# Cage Questions



## KTyne (Jun 8, 2012)

Hi guys! I have a few questions for you.

1- What are the cage size requirements for mice? For rats I know it's 2 square feet per rat, so what is it for mice?

2- What is the ideal cage? Wired, glass tank?

3- If I were to get a wire cage for a mouse how small would the bar spacing have to be? (I'm guessing 1/4"?) I know they can fit through anything they can get their heads through.

4- What is the ideal breeding set-up for a pair of Mice (while the Male is still in with the Female)?

5- What is the ideal set-up for a Mom and her bubs?

Thanks so much for the help!


----------



## Cordane (May 22, 2012)

1- What are the cage size requirements for mice? For rats I know it's 2 square feet per rat, so what is it for mice?
I have read in some places that a female mouse needs 67 square inches of floor space. It was a study done Duke University. This is only what I have read on another forum so I cannot say if this is true or not.

2- What is the ideal cage? Wired, glass tank?
I have plenty of cages, Pet One, Habitrail, Critter Trail etc. My favourite cages are my Ferplast and my Habitrail OVO Loft - not the suite. Other than those two cages, I use tanks. I find them cheaper, easier to clean and its much easier to find a big tank than a good big cage.

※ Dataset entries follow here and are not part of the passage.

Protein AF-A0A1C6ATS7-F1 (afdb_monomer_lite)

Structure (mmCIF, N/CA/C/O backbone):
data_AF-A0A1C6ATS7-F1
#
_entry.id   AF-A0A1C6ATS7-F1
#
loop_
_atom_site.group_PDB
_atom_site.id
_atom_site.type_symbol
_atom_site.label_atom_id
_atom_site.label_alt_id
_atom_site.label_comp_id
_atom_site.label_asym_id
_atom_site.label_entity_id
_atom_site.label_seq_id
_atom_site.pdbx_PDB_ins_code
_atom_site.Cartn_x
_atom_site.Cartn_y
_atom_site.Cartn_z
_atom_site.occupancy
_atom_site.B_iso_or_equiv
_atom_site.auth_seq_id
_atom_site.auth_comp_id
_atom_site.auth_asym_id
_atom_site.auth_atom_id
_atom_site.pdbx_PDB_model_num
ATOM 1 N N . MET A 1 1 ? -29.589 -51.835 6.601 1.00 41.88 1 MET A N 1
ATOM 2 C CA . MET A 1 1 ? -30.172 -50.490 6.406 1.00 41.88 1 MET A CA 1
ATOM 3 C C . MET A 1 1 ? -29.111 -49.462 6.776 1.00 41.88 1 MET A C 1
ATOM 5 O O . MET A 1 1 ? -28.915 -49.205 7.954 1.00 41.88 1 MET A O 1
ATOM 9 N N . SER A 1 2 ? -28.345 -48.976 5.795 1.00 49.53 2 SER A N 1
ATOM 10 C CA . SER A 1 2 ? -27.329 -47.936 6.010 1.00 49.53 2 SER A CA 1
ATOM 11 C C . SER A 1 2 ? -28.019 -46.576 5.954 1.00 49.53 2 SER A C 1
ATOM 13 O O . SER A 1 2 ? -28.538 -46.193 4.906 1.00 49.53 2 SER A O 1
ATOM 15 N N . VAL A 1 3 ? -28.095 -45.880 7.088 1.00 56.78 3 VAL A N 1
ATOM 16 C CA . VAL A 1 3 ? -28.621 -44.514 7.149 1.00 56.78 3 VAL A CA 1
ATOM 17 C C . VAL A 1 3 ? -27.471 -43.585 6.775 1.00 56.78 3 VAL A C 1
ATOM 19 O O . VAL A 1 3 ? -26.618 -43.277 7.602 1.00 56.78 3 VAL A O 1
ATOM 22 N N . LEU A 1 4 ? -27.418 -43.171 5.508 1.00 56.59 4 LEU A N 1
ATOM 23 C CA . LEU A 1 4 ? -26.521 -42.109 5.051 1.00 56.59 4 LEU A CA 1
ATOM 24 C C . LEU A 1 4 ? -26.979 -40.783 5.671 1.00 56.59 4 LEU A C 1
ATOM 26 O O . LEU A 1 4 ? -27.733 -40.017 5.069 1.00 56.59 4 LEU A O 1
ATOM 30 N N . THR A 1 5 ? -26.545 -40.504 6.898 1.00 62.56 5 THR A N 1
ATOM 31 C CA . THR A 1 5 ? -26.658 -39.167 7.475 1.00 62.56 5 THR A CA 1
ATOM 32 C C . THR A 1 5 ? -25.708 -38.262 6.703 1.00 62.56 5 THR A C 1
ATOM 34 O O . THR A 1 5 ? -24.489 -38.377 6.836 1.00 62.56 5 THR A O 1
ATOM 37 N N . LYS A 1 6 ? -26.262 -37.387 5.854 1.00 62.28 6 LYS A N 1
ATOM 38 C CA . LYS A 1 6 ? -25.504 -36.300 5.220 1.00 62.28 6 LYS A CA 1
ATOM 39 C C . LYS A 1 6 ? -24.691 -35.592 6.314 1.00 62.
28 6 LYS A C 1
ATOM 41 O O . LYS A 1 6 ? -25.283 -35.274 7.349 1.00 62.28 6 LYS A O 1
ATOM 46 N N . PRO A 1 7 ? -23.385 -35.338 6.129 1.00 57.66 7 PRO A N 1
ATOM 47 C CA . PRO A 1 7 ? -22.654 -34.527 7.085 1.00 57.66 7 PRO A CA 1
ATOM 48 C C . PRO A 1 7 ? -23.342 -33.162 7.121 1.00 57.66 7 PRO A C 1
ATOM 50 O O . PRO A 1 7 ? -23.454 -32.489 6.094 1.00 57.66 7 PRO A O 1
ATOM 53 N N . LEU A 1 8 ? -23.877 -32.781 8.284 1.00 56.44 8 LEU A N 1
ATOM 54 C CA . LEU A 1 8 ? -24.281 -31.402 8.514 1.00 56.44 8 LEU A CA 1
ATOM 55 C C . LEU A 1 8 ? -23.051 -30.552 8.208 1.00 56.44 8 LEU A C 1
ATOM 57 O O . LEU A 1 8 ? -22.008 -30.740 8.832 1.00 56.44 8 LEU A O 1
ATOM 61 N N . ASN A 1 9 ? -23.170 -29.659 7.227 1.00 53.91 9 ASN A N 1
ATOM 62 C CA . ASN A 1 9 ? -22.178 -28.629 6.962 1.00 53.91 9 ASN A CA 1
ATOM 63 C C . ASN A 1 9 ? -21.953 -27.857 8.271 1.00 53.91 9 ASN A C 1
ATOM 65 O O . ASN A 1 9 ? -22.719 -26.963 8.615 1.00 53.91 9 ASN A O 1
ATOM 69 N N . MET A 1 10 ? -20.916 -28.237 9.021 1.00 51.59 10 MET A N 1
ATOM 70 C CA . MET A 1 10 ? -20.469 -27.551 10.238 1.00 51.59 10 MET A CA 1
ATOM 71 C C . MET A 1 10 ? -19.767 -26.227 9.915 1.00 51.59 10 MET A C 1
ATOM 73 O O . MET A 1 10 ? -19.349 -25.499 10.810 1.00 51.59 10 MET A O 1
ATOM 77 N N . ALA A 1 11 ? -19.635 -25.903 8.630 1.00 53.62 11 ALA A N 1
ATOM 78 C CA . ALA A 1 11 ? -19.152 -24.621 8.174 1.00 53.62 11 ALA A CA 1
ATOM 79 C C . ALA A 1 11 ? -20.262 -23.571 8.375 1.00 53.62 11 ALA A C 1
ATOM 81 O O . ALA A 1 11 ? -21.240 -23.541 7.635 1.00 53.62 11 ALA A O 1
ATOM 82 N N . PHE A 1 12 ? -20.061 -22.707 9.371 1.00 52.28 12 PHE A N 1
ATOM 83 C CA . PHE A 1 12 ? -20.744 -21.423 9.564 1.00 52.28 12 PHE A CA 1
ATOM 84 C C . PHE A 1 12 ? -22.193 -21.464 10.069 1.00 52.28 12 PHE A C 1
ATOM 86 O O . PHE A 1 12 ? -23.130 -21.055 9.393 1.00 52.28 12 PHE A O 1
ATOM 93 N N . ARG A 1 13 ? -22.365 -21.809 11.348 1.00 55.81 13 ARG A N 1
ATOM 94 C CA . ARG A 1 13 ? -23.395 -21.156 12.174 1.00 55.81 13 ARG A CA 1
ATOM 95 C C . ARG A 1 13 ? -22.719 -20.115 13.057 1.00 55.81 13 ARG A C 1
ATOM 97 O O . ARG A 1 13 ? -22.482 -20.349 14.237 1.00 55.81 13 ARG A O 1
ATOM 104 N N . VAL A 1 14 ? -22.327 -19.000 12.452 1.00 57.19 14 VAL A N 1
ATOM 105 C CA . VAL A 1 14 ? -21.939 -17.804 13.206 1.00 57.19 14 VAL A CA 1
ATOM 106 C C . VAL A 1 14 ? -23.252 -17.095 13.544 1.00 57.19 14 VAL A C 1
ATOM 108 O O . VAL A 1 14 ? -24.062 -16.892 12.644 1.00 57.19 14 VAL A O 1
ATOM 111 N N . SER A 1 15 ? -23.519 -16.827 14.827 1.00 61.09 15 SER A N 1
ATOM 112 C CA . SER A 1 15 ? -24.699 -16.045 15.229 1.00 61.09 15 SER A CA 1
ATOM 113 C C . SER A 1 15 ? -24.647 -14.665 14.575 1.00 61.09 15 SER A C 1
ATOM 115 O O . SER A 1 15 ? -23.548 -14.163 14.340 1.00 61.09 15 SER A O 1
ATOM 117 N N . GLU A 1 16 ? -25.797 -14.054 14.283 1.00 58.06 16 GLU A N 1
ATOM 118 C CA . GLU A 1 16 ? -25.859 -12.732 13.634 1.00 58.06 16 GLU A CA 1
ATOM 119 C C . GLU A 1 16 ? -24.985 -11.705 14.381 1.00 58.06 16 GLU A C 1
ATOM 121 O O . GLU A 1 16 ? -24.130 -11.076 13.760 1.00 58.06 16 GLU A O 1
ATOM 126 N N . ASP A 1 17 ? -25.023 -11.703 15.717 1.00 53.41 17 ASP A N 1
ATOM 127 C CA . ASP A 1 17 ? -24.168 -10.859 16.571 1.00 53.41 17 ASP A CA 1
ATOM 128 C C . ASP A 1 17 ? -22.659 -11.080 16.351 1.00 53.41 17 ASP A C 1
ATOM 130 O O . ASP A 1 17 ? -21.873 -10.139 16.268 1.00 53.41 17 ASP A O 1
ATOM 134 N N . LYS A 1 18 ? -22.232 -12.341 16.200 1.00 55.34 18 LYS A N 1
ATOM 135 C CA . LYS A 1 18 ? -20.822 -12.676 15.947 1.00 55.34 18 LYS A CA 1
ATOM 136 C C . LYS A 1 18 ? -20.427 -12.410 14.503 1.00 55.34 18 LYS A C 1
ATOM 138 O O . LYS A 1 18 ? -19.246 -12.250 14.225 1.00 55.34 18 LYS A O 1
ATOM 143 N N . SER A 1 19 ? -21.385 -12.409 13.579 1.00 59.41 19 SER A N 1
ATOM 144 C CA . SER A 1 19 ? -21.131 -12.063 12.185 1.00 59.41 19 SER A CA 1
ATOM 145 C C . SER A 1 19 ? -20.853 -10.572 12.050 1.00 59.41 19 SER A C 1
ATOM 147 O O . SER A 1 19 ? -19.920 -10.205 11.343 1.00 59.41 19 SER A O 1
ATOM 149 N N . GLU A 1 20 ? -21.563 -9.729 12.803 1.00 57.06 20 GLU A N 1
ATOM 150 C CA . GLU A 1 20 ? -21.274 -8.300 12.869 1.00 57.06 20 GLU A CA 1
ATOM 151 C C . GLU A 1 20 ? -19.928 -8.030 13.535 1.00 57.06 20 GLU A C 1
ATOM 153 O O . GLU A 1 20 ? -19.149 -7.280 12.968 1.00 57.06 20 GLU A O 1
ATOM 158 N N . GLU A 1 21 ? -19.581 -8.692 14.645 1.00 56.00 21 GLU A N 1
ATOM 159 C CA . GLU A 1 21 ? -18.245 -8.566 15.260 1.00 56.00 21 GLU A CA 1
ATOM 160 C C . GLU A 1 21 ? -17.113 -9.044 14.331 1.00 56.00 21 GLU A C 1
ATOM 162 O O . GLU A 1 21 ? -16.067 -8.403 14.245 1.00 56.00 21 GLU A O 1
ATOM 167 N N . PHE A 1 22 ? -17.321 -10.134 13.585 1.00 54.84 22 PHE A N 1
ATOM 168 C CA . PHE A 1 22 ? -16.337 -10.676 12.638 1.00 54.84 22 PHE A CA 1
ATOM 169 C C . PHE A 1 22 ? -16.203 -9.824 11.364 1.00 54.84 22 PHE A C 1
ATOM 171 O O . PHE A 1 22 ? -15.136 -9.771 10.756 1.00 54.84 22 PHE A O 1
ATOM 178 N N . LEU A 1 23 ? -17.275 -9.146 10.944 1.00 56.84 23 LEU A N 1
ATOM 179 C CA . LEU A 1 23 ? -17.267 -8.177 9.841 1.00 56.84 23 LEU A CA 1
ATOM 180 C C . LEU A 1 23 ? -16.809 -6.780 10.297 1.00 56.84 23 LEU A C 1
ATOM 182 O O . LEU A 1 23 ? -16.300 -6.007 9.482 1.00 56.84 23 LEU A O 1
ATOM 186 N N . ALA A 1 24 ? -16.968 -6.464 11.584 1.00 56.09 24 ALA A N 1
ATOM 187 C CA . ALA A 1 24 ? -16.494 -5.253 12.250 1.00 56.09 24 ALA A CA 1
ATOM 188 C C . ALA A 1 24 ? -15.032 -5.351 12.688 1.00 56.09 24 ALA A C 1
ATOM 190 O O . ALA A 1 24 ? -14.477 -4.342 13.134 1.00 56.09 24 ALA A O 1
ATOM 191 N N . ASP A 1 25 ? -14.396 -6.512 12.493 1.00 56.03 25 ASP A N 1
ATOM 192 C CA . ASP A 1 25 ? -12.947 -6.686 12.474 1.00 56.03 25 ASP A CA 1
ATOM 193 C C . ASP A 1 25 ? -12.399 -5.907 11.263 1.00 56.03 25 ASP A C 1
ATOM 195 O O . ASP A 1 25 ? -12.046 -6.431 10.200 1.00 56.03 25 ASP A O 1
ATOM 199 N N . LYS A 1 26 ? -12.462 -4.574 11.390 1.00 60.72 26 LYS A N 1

3- If I were to get a wire cage for a mouse how small would the bar spacing have to be? (I'm guessing 1/4"?) I know they can fit through anything they can get their heads through.
That was my theory. I know its not the same but I have seen wild mice go under doors that have bugger all space. If I have a mouse who is skittish, I will keep them in a tank because if a mouse is scared, I believe that it will manage to find a way through almost any gap. Anyway, many of my cages with bars have spacing between 5mm to 10mm.

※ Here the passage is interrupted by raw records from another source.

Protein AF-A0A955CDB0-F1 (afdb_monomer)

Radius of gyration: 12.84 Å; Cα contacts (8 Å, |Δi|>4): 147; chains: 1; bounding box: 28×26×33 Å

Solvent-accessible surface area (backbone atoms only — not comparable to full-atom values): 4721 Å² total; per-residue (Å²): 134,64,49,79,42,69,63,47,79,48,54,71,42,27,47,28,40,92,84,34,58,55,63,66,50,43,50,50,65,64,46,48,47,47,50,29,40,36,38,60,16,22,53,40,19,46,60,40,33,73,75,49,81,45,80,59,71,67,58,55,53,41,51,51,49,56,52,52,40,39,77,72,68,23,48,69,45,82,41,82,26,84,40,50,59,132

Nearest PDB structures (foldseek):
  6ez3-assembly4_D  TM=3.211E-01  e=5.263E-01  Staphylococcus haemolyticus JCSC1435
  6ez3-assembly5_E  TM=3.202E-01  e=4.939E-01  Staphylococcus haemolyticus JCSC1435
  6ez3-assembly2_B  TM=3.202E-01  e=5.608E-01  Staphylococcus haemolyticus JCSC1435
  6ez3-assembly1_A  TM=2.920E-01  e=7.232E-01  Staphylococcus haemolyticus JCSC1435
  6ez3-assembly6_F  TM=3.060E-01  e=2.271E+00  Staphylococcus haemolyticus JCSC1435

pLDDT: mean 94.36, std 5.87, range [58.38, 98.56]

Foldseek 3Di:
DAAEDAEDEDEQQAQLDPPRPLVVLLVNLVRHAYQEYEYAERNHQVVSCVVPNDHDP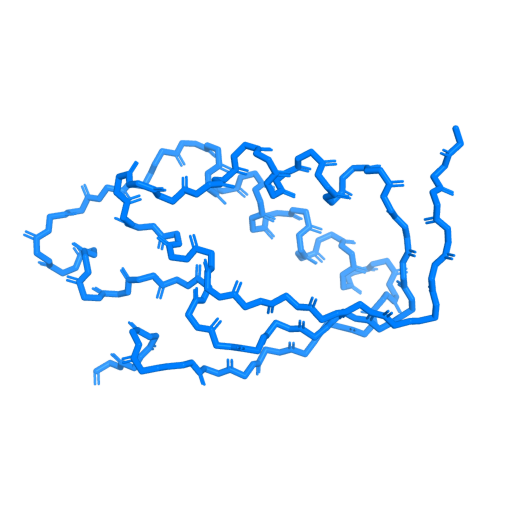SNVSNVVSLVVNVVVNRHYHYDYHPRRDD

Structure (mmCIF, N/CA/C/O backbone):
data_AF-A0A955CDB0-F1
#
_entry.id   AF-A0A955CDB0-F1
#
loop_
_atom_site.group_PDB
_atom_site.id
_atom_site.type_symbol
_atom_site.label_atom_id
_atom_site.label_alt_id
_atom_site.label_comp_id
_atom_site.label_asym_id
_atom_site.label_entity_id
_atom_site.label_seq_id
_atom_site.pdbx_PDB_ins_code
_atom_site.Cartn_x
_atom_site.Cartn_y
_atom_site.Cartn_z
_atom_site.occupancy
_atom_site.B_iso_or_equiv
_atom_site.auth_seq_id
_atom_site.auth_comp_id
_atom_site.auth_asym_id
_atom_site.auth_atom_id
_atom_site.pdbx_PDB_model_num
ATOM 1 N N . MET A 1 1 ? -2.997 15.319 14.996 1.00 78.19 1 MET A N 1
ATOM 2 C CA . MET A 1 1 ? -4.228 14.494 15.113 1.00 78.19 1 MET A CA 1
ATOM 3 C C . MET A 1 1 ? -4.509 13.875 13.745 1.00 78.19 1 MET A C 1
ATOM 5 O O . MET A 1 1 ? -4.271 14.568 12.769 1.00 78.19 1 MET A O 1
ATOM 9 N N . LYS A 1 2 ? -4.933 12.604 13.632 1.00 90.12 2 LYS A N 1
ATOM 10 C CA . LYS A 1 2 ? -5.253 12.012 12.312 1.00 90.12 2 LYS A CA 1
ATOM 11 C C . LYS A 1 2 ? -6.664 12.407 11.874 1.00 90.12 2 LYS A C 1
ATOM 13 O O . LYS A 1 2 ? -7.573 12.350 12.703 1.00 90.12 2 LYS A O 1
ATOM 18 N N . MET A 1 3 ? -6.846 12.742 10.599 1.00 96.69 3 MET A N 1
ATOM 19 C CA . MET A 1 3 ? -8.172 12.951 10.014 1.00 96.69 3 MET A CA 1
ATOM 20 C C . MET A 1 3 ? -8.948 11.633 10.028 1.00 96.69 3 MET A C 1
ATOM 22 O O . MET A 1 3 ? -8.384 10.578 9.734 1.00 96.69 3 MET A O 1
ATOM 26 N N . LYS A 1 4 ? -10.222 11.673 10.420 1.00 96.62 4 LYS A N 1
ATOM 27 C CA . LYS A 1 4 ? -11.084 10.489 10.494 1.00 96.62 4 LYS A CA 1
ATOM 28 C C . LYS A 1 4 ? -12.079 10.517 9.344 1.00 96.62 4 LYS A C 1
ATOM 30 O O . LYS A 1 4 ? -12.797 11.497 9.185 1.00 96.62 4 LYS A O 1
ATOM 35 N N . PHE A 1 5 ? -12.152 9.420 8.609 1.00 97.81 5 PHE A N 1
ATOM 36 C CA . PHE A 1 5 ? -13.127 9.204 7.550 1.00 97.81 5 PHE A CA 1
ATOM 37 C C . PHE A 1 5 ? -13.878 7.905 7.817 1.00 97.81 5 PHE A C 1
ATOM 39 O O . PHE A 1 5 ? -13.318 6.977 8.390 1.00 97.81 5 PHE A O 1
ATOM 46 N N . ARG A 1 6 ? -15.127 7.802 7.365 1.00 98.12 6 ARG A N 1
ATOM 47 C CA . ARG A 1 6 ? -15.836 6.513 7.370 1.00 98.12 6 ARG A CA 1
ATOM 48 C C . ARG A 1 6 ? -15.241 5.567 6.323 1.00 98.12 6 ARG A C 1
ATOM 50 O O . ARG A 1 6 ? -14.960 4.406 6.605 1.00 98.12 6 ARG A O 1
ATOM 57 N N . SER A 1 7 ? -15.009 6.088 5.122 1.00 98.44 7 SER A N 1
ATOM 58 C CA . SER A 1 7 ? -14.526 5.319 3.978 1.00 98.44 7 SER A CA 1
ATOM 59 C C . SER A 1 7 ? -13.562 6.149 3.136 1.00 98.44 7 SER A C 1
ATOM 61 O O . SER A 1 7 ? -13.743 7.360 3.017 1.00 98.44 7 SER A O 1
ATOM 63 N N . VAL A 1 8 ? -12.552 5.494 2.567 1.00 98.50 8 VAL A N 1
ATOM 64 C CA . VAL A 1 8 ? -11.550 6.084 1.669 1.00 98.50 8 VAL A CA 1
ATOM 65 C C . VAL A 1 8 ? -11.385 5.177 0.453 1.00 98.50 8 VAL A C 1
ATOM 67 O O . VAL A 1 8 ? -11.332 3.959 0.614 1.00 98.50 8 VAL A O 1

4- What is the ideal breeding set-up for a pair of Mice (while the Male is still in with the Female)?
I'm not exactly sure what you mean but when I breed my mice, I have a male and a female in a 10 gallon tank. All the normal toys and stuff. I treat them just like two females being housed together if that makes sense.

5- What is the ideal set-up for a Mom and her bubs?
When my female has babies, she is in one of my converted plastic tubs, its about 5cm longer and wider than an A4 sheet. She has the basics, something to chew on, water, food, house. Once the babies are starting to open their eyes, I move them and Mum into my Ferplast cage and I introduce the wheel back in, a few more simple toys like TP rolls and such.

I hope I answered your questions correctly..


----------



## KTyne (Jun 8, 2012)

Thanks for the reply, you answered my questions great. 
So a tank would probably be best, the only thing is that they suck to clean, at least for me. Wire cages are so much easier because you just throw them in the tub, scrub them down and you're good.
I would love to use tubs but I have no clue how to make them properly...


----------



## Cordane (May 22, 2012)

You can still stick a tank in the tub. I can't, don't own a bath.. haha. 
If you plan on breeding, wire cages are a no no because the babies can easily squeeze through the bars. As for the tubs, they are pretty simple to make. Mine are a little more complicated with alluminium strips holding the mesh onto the lid via rivets but you can easily buy a plastic tub, get rid of the lid. Make a square wooden frame which is bigger than the tub and then staple mesh to that frame. Ta da.


----------



## KTyne (Jun 8, 2012)

Cordane said:


> You can still stick a tank in the tub. I can't, don't own a bath.. haha.
> If you plan on breeding, wire cages are a no no because the babies can easily squeeze through the bars. As for the tubs, they are pretty simple to make. Mine are a little more complicated with alluminium strips holding the mesh onto the lid via rivets but you can easily buy a plastic tub, get rid of the lid. Make a square wooden frame which is bigger than the tub and then staple mesh to that frame. Ta da.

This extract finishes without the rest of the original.